Pete grew up in New England and graduated from MIT with a degree in chemistry, but, ironically, his passion for hard climbing ignited after he moved to Iowa (to attend graduate school, for a Ph.D in organic chemistry from Iowa State), where he began a lifelong association with the Chicago Mountaineering Club. He later earned a medical degree at Rush Medical College in Chicago, was employed by the state correctional system, then raised his two children in Baraboo, Wisconsin, a stone’s throw from Devil’s Lake, where he remained, firmly rooted in the Midwest. That is, except for climbing trips, significantly to Wyoming, with some pretty hairy ascents in both the Tetons and Wind River ranges, and the Black Hills. 
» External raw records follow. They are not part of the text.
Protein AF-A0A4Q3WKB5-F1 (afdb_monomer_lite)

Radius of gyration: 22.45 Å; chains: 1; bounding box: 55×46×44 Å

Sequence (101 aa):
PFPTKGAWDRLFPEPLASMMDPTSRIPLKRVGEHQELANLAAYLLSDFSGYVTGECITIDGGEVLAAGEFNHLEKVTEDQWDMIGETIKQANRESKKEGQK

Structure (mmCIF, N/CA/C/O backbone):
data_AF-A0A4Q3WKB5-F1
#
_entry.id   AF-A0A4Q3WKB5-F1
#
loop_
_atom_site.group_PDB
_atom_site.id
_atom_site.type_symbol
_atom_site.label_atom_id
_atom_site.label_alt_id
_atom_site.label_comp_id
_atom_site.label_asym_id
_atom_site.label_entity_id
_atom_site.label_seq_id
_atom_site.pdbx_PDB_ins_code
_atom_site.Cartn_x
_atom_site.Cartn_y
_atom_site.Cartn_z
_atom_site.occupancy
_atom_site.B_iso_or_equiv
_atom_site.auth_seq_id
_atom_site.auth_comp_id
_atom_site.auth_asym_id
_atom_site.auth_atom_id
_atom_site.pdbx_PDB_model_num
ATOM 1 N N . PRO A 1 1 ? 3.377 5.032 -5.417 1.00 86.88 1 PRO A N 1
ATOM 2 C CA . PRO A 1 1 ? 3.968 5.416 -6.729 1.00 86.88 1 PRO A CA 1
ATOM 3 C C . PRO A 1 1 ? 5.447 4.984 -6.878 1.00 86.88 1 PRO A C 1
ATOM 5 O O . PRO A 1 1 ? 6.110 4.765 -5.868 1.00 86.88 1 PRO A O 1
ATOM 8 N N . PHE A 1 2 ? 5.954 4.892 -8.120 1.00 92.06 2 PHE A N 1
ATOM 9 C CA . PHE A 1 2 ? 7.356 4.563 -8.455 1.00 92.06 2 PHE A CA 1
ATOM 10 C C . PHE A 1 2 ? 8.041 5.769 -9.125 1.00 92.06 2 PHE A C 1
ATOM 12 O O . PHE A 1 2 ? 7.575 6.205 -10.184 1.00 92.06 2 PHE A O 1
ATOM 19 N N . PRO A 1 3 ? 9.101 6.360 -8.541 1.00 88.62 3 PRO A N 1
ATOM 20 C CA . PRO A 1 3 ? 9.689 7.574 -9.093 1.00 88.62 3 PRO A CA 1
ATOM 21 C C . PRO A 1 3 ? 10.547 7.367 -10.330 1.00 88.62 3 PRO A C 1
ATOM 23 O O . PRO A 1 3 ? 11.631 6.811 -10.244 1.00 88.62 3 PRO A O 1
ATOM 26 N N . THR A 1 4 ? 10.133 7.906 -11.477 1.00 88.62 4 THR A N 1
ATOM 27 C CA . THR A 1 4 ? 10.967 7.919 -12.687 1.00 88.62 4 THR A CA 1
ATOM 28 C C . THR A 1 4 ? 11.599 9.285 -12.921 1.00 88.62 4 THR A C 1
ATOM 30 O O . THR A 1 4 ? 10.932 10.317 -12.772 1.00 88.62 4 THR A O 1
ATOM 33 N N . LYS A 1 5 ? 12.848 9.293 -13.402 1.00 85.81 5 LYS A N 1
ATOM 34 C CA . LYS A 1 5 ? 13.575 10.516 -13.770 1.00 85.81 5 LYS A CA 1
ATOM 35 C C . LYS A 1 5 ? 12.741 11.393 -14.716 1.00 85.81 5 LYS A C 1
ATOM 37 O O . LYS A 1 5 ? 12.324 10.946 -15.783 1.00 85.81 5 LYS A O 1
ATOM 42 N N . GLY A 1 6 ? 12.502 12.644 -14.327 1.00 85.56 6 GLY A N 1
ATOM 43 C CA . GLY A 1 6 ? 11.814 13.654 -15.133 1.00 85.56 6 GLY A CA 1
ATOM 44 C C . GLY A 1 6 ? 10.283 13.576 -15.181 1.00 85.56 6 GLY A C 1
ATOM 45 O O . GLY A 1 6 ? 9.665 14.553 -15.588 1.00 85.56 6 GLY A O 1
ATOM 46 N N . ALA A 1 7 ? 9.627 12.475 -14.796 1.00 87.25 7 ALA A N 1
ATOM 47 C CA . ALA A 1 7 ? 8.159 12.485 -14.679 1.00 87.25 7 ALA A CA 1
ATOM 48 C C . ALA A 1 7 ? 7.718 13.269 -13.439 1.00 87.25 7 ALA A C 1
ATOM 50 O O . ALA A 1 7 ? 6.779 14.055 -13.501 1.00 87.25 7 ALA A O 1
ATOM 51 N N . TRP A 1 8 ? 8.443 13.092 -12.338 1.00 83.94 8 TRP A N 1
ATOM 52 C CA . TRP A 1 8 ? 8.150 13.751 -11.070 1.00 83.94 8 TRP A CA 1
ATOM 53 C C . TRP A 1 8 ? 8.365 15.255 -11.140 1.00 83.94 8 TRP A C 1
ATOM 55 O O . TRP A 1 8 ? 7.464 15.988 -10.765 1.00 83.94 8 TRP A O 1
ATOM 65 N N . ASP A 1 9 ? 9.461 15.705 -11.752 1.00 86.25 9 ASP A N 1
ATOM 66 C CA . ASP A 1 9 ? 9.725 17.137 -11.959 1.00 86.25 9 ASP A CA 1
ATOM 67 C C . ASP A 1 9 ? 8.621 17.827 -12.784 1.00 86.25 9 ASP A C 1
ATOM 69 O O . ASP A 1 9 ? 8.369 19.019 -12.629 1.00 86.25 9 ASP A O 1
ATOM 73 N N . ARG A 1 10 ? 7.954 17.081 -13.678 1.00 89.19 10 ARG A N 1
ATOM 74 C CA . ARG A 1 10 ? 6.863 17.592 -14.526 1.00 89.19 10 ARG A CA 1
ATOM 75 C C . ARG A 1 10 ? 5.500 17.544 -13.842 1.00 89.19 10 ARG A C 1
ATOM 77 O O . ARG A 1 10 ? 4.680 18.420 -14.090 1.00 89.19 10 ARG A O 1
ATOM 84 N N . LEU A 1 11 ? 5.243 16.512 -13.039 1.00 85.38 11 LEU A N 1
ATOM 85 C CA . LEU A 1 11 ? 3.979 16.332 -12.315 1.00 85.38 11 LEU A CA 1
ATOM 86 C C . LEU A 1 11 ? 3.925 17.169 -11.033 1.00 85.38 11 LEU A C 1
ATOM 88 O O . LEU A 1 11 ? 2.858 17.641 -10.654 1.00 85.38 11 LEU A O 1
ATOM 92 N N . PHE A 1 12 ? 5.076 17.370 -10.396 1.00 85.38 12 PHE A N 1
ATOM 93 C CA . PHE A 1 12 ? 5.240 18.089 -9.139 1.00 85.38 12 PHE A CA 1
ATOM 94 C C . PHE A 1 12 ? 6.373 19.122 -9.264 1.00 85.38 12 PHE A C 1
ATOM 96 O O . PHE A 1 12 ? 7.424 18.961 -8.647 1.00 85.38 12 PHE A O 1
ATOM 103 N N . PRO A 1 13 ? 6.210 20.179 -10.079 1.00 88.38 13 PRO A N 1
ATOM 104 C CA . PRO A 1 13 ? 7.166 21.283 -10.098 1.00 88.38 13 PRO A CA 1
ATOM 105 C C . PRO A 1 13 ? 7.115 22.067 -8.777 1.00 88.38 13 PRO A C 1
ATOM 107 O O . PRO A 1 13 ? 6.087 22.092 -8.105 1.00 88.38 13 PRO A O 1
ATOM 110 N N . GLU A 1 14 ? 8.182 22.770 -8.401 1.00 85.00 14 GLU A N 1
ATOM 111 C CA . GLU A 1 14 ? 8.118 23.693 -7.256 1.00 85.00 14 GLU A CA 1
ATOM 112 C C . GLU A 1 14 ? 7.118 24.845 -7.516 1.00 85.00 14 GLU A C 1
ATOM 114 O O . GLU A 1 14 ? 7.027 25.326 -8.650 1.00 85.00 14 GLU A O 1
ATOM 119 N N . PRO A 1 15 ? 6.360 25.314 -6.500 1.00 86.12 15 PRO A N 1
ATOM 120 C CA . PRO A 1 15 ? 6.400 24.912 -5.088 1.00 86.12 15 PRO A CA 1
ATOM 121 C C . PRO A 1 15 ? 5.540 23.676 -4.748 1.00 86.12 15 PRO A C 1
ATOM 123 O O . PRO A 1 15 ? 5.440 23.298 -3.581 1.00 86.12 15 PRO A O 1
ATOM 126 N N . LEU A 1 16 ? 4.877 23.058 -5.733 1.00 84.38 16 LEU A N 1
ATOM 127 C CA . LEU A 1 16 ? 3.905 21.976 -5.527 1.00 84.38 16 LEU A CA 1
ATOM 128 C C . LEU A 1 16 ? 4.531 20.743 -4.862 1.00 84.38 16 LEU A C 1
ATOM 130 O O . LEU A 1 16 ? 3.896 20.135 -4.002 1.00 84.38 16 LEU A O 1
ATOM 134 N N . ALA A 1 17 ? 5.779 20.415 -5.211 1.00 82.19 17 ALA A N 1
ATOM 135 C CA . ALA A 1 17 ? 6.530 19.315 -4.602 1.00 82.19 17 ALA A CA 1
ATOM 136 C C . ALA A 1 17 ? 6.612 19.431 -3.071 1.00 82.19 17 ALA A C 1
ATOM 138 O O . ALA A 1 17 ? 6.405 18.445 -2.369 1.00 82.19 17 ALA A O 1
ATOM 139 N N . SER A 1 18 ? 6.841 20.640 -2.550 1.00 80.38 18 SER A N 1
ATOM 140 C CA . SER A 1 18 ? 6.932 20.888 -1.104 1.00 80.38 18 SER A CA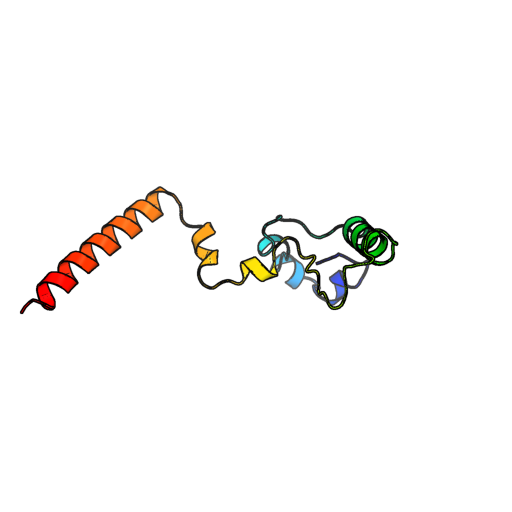 1
ATOM 141 C C . SER A 1 18 ? 5.596 20.750 -0.361 1.00 80.38 18 SER A C 1
ATOM 143 O O . SER A 1 18 ? 5.575 20.451 0.831 1.00 80.38 18 SER A O 1
ATOM 145 N N . MET A 1 19 ? 4.473 20.953 -1.056 1.00 82.88 19 MET A N 1
ATOM 146 C CA . MET A 1 19 ? 3.130 20.894 -0.468 1.00 82.88 19 MET A CA 1
ATOM 147 C C . MET A 1 19 ? 2.507 19.500 -0.549 1.00 82.88 19 MET A C 1
ATOM 149 O O . MET A 1 19 ? 1.565 19.198 0.182 1.00 82.88 19 MET A O 1
ATOM 153 N N . MET A 1 20 ? 2.998 18.662 -1.458 1.00 79.25 20 MET A N 1
ATOM 154 C CA . MET A 1 20 ? 2.394 17.382 -1.797 1.00 79.25 20 MET A CA 1
ATOM 155 C C . MET A 1 20 ? 3.429 16.268 -1.718 1.00 79.25 20 MET A C 1
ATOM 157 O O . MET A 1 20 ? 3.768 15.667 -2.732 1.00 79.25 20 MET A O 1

But it was in Wisconsin where Pete focused his efforts. Dave Groth, another longtime Devil’s Lake activist, explains: “A whole bunch of his 5.12s here sat for years waiting for a second ascent. Pete took the rock climbing standards in America and pushed them into a realm of previously unthinkable possibility. He was just freakishly strong.”  

What local climbers also remember about Pete are his eccentricities, such as tying in with just a bowline-on-a-coil around his waist, or his frugality, as manifested by his unorthodox climbing garb (polyester pants or layered flannel shirts rather than tech clothing).

But mostly it was the talk, both his distinctive rhotacism (pronouncing r’s and l’s like w’s) and the sheer length and breadth of his discourse. Again and again, Devil’s Lake regulars affirm: “Pete would talk your ear off!” But, they stress, he was not a braggart nor in any way self-obsessed. He just seemed to thrive on connection. Breaking the mold of many bigshot climbers, Pete was neither intimidating nor unapproachable at the crags he haunted.

With the news of Pete’s passing, nonclimbers were stunned by the fact that an 84-year-old had died while rock climbing (it made The New York Times). Climbers, especially at Devil’s Lake, are simply shocked he is gone. Cleveland had a presence that seemed to upend time itself.

Pete Cleveland’s family survivors include his children, Dan (Stefanie) Cleveland and Amy (Marvin) Cullins; and his grandchildren, Jackson Cleveland, Emily Newman, and MJ Cullins. His Devil’s Lake climbing family is legion.